Knowing she couldn’t reassure her mom about the first two—Lien Hieu Kingsley would never believe her daughter was grown enough to see ugly things or deal with ugly people—Alia said lightly, “I’m immune to Jimmy now.”

“You loved him so much.”

“I did. Until I didn’t.” It hadn’t been easy, especially when she’d thought he meant the vows he’d taken, but trust and love could survive only so many betrayals. One too many, and her love had stopped. One moment it was there. The next it was gone, never to return.

“Uh-oh. Your father found me. You be careful, sweetie.”

“I will, Mom.”

Again, there was the soft sound of conversation before her father came on the line. “How are you, scooter?”

“Never gonna live down that name, am I?”

“Aw, but you were so cute with that toy scooter. You rode it everywhere you went, to meet me at the door, to the dining room, to the potty.”

“I tell people you call me that because I ate scooter pies after every meal for years.”

“Well, there is that.” His chuckle was followed by a hesitation, then... “Are you assigned to the case?”

“Yes, sir.” He’d never made her call him
sir.
There had been Daddy, then Dad and the occasional rank. But when it came to work, well, she was an NCIS agent, and he was
an admiral. Retired or not, it was hard to shake the
sir
.

She would bet
sir
or rank had been the only titles Jeremiah Junior had accepted from Landry and Mary Ellen.

Finally she got to the point of tonight’s call. “Did you know him?”

“There aren’t that many admirals. You can’t help but meet them all sooner or later.”

“What did you think of him?”

“Jerry was a good officer. Hard-nosed. Strict. By the book, but fair. He never asked more of the people under his command than he gave himself.”

“Did you ever meet his wife?”

“Hmm. Not that I can recall.”

“She and the son and daughter didn’t accompany him to any of his duty stations, but I thought maybe she’d shown up for some official functions.”

“I remember him talking about his daughter like she was the prettiest, smartest, best daughter in the world, which was ridiculous since everyone already knew that was you. But I never knew he had a son. Huh. I would have figured any son of Jeremiah Jackson would have wound up in the navy himself.”

Just like any son of Charles Kingsley’s. Alia hadn’t been willing to go quite that far, but she couldn’t deny his approval had played a role in her application to NCIS.

Though he would have loved her no matter what career path she’d chosen. Could Landry Jackson say that about his own father?

She doubted it.

“It’s gonna be one hell of a funeral,” Dad said.

“I bet it will be.” It would have been a spectacle even if he’d died peacefully in his sleep, between all the senior-ranking officers and Pentagon officials, the upper crust of New Orleans society and the city’s love of a good funeral. But with the admiral brutally murdered, his daughter in shock, his son’s presence unwilling, his wife’s whereabouts unknown and law enforcement scrutinizing everyone in attendance, it just might be a circus.

“If you weren’t working, I’d be tempted to come. Show my respects to Jerry. See New Orleans. See you. It’s been a long time.”

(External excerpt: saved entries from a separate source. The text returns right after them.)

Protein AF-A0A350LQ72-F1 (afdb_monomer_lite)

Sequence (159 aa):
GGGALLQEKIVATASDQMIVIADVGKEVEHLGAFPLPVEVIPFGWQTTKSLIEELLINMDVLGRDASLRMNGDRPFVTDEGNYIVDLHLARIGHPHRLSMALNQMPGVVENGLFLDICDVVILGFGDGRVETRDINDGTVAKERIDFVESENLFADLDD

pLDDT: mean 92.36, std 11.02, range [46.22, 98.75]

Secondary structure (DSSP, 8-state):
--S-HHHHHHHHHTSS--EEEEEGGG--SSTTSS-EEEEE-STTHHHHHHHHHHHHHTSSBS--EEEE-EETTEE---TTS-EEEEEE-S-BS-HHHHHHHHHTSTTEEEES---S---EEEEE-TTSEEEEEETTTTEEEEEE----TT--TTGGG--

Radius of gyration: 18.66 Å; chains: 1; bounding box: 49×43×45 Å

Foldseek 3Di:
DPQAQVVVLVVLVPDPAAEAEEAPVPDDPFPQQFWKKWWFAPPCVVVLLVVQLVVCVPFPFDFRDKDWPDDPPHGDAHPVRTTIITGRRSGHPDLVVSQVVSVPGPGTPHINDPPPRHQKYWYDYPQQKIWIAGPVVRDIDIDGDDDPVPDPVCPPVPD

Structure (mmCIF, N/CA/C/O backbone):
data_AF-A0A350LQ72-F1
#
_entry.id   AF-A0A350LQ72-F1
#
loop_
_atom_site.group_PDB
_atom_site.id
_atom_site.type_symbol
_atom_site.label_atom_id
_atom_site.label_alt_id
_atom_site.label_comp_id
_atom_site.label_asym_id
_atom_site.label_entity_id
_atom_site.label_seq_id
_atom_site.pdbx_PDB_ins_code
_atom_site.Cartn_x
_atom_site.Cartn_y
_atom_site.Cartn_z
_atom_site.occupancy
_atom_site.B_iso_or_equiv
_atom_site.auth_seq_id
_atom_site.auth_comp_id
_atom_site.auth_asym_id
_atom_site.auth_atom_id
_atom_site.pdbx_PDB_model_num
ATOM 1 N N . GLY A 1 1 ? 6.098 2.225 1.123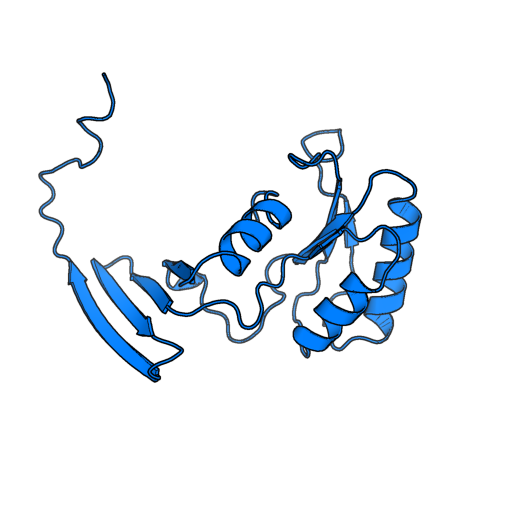 1.00 77.38 1 GLY A N 1
ATOM 2 C CA . GLY A 1 1 ? 6.759 2.200 2.450 1.00 77.38 1 GLY A CA 1
ATOM 3 C C . GLY A 1 1 ? 6.772 3.558 3.140 1.00 77.38 1 GLY A C 1
ATOM 4 O O . GLY A 1 1 ? 6.483 3.610 4.326 1.00 77.38 1 GLY A O 1
ATOM 5 N N . GLY A 1 2 ? 7.075 4.646 2.422 1.00 89.94 2 GLY A N 1
ATOM 6 C CA . GLY A 1 2 ? 7.292 5.984 2.998 1.00 89.94 2 GLY A CA 1
ATOM 7 C C . GLY A 1 2 ? 6.074 6.696 3.599 1.00 89.94 2 GLY A C 1
ATOM 8 O O . GLY A 1 2 ? 6.254 7.701 4.268 1.00 89.94 2 GLY A O 1
ATOM 9 N N . GLY A 1 3 ? 4.859 6.166 3.426 1.00 92.38 3 GLY A N 1
ATOM 10 C CA . GLY A 1 3 ? 3.645 6.722 4.036 1.00 92.38 3 GLY A CA 1
ATOM 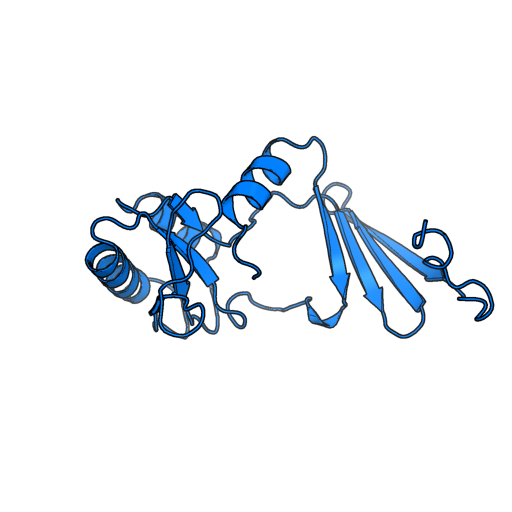11 C C . GLY A 1 3 ? 2.790 7.608 3.126 1.00 92.38 3 GLY A C 1
ATOM 12 O O . GLY A 1 3 ? 1.853 8.214 3.623 1.00 92.38 3 GLY A O 1
ATOM 13 N N . ALA A 1 4 ? 3.070 7.629 1.820 1.00 95.75 4 ALA A N 1
ATOM 14 C CA . ALA A 1 4 ? 2.331 8.392 0.808 1.00 95.75 4 ALA A CA 1
ATOM 15 C C . ALA A 1 4 ? 1.413 7.516 -0.075 1.00 95.75 4 ALA A C 1
ATOM 17 O O . ALA A 1 4 ? 1.067 7.898 -1.191 1.00 95.75 4 ALA A O 1
ATOM 18 N N . LEU A 1 5 ? 1.024 6.325 0.405 1.00 96.56 5 LEU A N 1
ATOM 19 C CA . LEU A 1 5 ? 0.392 5.285 -0.425 1.00 96.56 5 LEU A CA 1
ATOM 20 C C . LEU A 1 5 ? -0.884 5.755 -1.133 1.00 96.56 5 LEU A C 1
ATOM 22 O O . LEU A 1 5 ? -1.160 5.320 -2.249 1.00 96.56 5 LEU A O 1
ATOM 26 N N . LEU A 1 6 ? -1.667 6.622 -0.487 1.00 96.94 6 LEU A N 1
ATOM 27 C CA . LEU A 1 6 ? -2.931 7.100 -1.027 1.00 96.94 6 LEU A CA 1
ATOM 28 C C . LEU A 1 6 ? -2.704 8.013 -2.233 1.00 96.94 6 LEU A C 1
ATOM 30 O O . LEU A 1 6 ? -3.260 7.763 -3.301 1.00 96.94 6 LEU A O 1
ATOM 34 N N . GLN A 1 7 ? -1.842 9.020 -2.091 1.00 97.38 7 GLN A N 1
ATOM 35 C CA . GLN A 1 7 ? -1.498 9.923 -3.190 1.00 97.38 7 GLN A CA 1
ATOM 36 C C . GLN A 1 7 ? -0.787 9.174 -4.323 1.00 97.38 7 GLN A C 1
ATOM 38 O O . GLN A 1 7 ? -1.155 9.342 -5.484 1.00 97.38 7 GLN A O 1
ATOM 43 N N . GLU A 1 8 ? 0.158 8.286 -3.989 1.00 96.56 8 GLU A N 1
ATOM 44 C CA . GLU A 1 8 ? 0.832 7.412 -4.958 1.00 96.56 8 GLU A CA 1
ATOM 45 C C . GLU A 1 8 ? -0.187 6.609 -5.782 1.00 96.56 8 GLU A C 1
ATOM 47 O O . GLU A 1 8 ? -0.092 6.560 -7.009 1.00 96.56 8 GLU A O 1
ATOM 52 N N . LYS A 1 9 ? -1.199 6.014 -5.135 1.00 96.69 9 LYS A N 1
ATOM 53 C CA . LYS A 1 9 ? -2.218 5.215 -5.827 1.00 96.69 9 LYS A CA 1
ATOM 54 C C . LYS A 1 9 ? -3.168 6.068 -6.667 1.00 96.69 9 LYS A C 1
ATOM 56 O O . LYS A 1 9 ? -3.523 5.654 -7.769 1.00 96.69 9 LYS A O 1
ATOM 61 N N . ILE A 1 10 ? -3.553 7.256 -6.197 1.00 96.75 10 ILE A N 1
ATOM 62 C CA . ILE A 1 10 ? -4.368 8.200 -6.980 1.00 96.75 10 ILE A CA 1
ATOM 63 C C . ILE A 1 10 ? -3.632 8.596 -8.264 1.00 96.75 10 ILE A C 1
ATOM 65 O O . ILE A 1 10 ? -4.203 8.507 -9.347 1.00 96.75 10 ILE A O 1
ATOM 69 N N . VAL A 1 11 ? -2.358 8.982 -8.161 1.00 96.94 11 VAL A N 1
ATOM 70 C CA . VAL A 1 11 ? -1.552 9.367 -9.329 1.00 96.94 11 VAL A CA 1
ATOM 71 C C . VAL A 1 11 ? -1.362 8.179 -10.273 1.00 96.94 11 VAL A C 1
ATOM 73 O O . VAL A 1 11 ? -1.585 8.319 -11.474 1.00 96.94 11 VAL A O 1
ATOM 76 N N . ALA A 1 12 ? -1.021 7.002 -9.742 1.00 94.56 12 ALA A N 1
ATOM 77 C CA . ALA A 1 12 ? -0.821 5.798 -10.546 1.00 94.56 12 ALA A CA 1
ATOM 78 C C . ALA A 1 12 ? -2.083 5.398 -11.327 1.00 94.56 12 ALA A C 1
ATOM 80 O O . ALA A 1 12 ? -2.007 5.127 -12.517 1.00 94.56 12 ALA A O 1
ATOM 81 N N . THR A 1 13 ? -3.251 5.408 -10.679 1.00 92.94 13 THR A N 1
ATOM 82 C CA . THR A 1 13 ? -4.525 5.016 -11.312 1.00 92.94 13 THR A CA 1
ATOM 83 C C . THR A 1 13 ? -5.080 6.050 -12.291 1.00 92.94 13 THR A C 1
ATOM 85 O O . THR A 1 13 ? -5.883 5.697 -13.150 1.00 92.94 13 THR A O 1
ATOM 88 N N . ALA A 1 14 ? -4.671 7.315 -12.176 1.00 95.06 14 ALA A N 1
ATOM 89 C CA . ALA A 1 14 ? -5.045 8.378 -13.107 1.00 95.06 14 ALA A CA 1
ATOM 90 C C . ALA A 1 14 ? -4.096 8.499 -14.315 1.00 95.06 14 ALA A C 1
ATOM 92 O O . ALA A 1 14 ? -4.328 9.343 -15.181 1.00 95.06 14 ALA A O 1
ATOM 93 N N . SER A 1 15 ? -3.021 7.709 -14.355 1.00 95.06 15 SER A N 1
ATOM 94 C CA . SER A 1 15 ? -2.006 7.764 -15.407 1.00 95.06 15 SER A CA 1
ATOM 95 C C . SER A 1 15 ? -2.350 6.832 -16.568 1.00 95.06 15 SER A C 1
ATOM 97 O O . SER A 1 15 ? -2.895 5.754 -16.357 1.00 95.06 15 SER A O 1
ATOM 99 N N . ASP A 1 16 ? -1.973 7.221 -17.789 1.00 94.12 16 ASP A N 1
ATOM 100 C CA . ASP A 1 16 ? -2.095 6.350 -18.970 1.00 94.12 16 ASP A CA 1
ATOM 101 C C . ASP A 1 16 ? -1.127 5.157 -18.915 1.00 94.12 16 ASP A C 1
ATOM 103 O O . ASP A 1 16 ? -1.367 4.134 -19.552 1.00 94.12 16 ASP A O 1
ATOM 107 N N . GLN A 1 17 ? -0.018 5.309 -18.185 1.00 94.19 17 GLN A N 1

Alia smiled. She’d flown to California for Christmas and stayed nearly two weeks. Still, it was nice to know he missed her. “I’ll let you know all the gaudy details. Maybe someone will collapse beside the casket and confess all.”

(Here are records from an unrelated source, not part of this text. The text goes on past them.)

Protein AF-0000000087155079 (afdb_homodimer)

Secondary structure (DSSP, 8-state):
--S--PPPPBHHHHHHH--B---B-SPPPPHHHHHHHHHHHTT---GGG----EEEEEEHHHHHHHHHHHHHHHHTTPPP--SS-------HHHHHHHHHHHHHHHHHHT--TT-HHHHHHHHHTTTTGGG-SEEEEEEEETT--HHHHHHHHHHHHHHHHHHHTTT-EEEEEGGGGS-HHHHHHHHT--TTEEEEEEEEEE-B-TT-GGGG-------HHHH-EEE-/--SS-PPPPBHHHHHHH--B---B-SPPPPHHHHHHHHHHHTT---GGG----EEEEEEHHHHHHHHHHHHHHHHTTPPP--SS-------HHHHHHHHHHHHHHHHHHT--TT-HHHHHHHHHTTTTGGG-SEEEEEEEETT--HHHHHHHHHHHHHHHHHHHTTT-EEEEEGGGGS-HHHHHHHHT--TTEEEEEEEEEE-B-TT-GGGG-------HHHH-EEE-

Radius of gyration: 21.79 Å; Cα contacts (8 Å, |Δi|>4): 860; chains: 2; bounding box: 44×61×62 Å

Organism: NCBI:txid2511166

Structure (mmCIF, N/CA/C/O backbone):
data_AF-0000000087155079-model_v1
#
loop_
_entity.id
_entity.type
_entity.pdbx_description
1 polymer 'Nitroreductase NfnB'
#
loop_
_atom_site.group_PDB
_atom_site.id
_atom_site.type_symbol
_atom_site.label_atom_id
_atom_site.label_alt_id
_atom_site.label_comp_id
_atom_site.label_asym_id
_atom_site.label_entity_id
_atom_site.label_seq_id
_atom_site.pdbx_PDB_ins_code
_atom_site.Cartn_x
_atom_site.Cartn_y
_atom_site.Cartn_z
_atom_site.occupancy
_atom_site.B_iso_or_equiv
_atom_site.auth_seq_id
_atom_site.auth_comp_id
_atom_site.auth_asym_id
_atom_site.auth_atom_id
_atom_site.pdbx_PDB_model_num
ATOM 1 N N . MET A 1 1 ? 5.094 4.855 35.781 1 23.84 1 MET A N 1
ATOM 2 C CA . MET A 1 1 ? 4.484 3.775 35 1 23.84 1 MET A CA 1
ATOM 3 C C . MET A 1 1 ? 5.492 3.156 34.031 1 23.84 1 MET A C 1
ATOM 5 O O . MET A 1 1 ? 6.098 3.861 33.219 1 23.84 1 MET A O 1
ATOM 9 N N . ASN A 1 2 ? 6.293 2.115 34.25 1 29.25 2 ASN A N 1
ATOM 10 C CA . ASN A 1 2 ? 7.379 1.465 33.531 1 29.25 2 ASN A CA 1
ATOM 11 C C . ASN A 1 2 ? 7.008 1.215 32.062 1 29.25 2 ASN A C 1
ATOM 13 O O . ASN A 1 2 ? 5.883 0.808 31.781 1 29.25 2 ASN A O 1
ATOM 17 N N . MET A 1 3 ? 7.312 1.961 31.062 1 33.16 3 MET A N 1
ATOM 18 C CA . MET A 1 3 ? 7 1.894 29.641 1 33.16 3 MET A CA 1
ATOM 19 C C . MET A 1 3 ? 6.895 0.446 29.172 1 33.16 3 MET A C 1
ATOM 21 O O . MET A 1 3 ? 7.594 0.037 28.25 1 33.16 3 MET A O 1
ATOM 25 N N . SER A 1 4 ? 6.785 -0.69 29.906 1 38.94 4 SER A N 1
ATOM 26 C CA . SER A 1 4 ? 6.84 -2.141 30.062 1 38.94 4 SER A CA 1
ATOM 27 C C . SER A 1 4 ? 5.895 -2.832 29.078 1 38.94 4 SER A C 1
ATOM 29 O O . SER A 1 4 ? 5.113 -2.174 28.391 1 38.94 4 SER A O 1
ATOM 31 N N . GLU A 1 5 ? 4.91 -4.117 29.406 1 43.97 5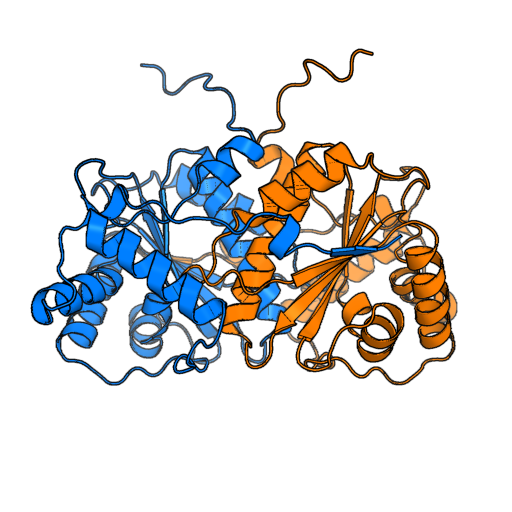 GLU A N 1
ATOM 32 C CA . GLU A 1 5 ? 4.465 -5.328 28.719 1 43.97 5 GLU A CA 1
ATOM 33 C C . GLU A 1 5 ? 3.238 -5.051 27.859 1 43.97 5 GLU A C 1
ATOM 35 O O . GLU A 1 5 ? 2.125 -5.453 28.203 1 43.97 5 GLU A O 1
ATOM 40 N N . ARG A 1 6 ? 2.859 -3.934 27.484 1 52.12 6 ARG A N 1
ATOM 41 C CA . ARG A 1 6 ? 1.641 -3.869 26.688 1 52.12 6 ARG A CA 1
ATOM 42 C C . ARG A 1 6 ? 1.669 -4.898 25.562 1 52.12 6 ARG A C 1
ATOM 44 O O . ARG A 1 6 ? 2.707 -5.105 24.922 1 52.12 6 ARG A O 1
ATOM 51 N N . PRO A 1 7 ? 0.68 -5.652 25.703 1 68.56 7 PRO A N 1
ATOM 52 C CA . PRO A 1 7 ? 0.66 -6.637 24.625 1 68.56 7 PRO A CA 1
ATOM 53 C C . PRO A 1 7 ? 0.8 -6 23.234 1 68.56 7 PRO A C 1
ATOM 55 O O . PRO A 1 7 ? 0.35 -4.871 23.031 1 68.56 7 PRO A O 1
ATOM 58 N N . ALA A 1 8 ? 1.742 -6.547 22.516 1 89.19 8 ALA A N 1
ATOM 59 C CA . ALA A 1 8 ? 1.924 -6.102 21.125 1 89.19 8 ALA A CA 1
ATOM 60 C C . ALA A 1 8 ? 0.588 -6.023 20.391 1 89.19 8 ALA A C 1
ATOM 62 O O . ALA A 1 8 ? -0.263 -6.902 20.547 1 89.19 8 ALA A O 1
ATOM 63 N N . MET A 1 9 ? 0.294 -4.859 19.828 1 95.88 9 MET A N 1
ATOM 64 C CA . MET A 1 9 ? -0.946 -4.676 19.078 1 95.88 9 MET A CA 1
ATOM 65 C C . MET A 1 9 ? -1.05 -5.684 17.953 1 95.88 9 MET A C 1
ATOM 67 O O . MET A 1 9 ? -0.094 -5.875 17.188 1 95.88 9 MET A O 1
ATOM 71 N N . SER A 1 10 ? -2.211 -6.312 17.859 1 98.12 10 SER A N 1
ATOM 72 C CA . SER A 1 10 ? -2.422 -7.285 16.797 1 98.12 10 SER A CA 1
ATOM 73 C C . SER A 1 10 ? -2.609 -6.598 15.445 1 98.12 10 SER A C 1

“It would be convenient, wouldn’t it? You watch out for yourself, okay?”

“I always do, Dad.” She hung up, then unwrapped a candy bar. She bit it in half and let the chocolate slowly dissolve in her mouth while thinking about what her father had said.
Jerry was a good officer.
How much had Jeremiah hated being called Jerry? Likely someone who outranked him had first called him that, and others had picked up on it.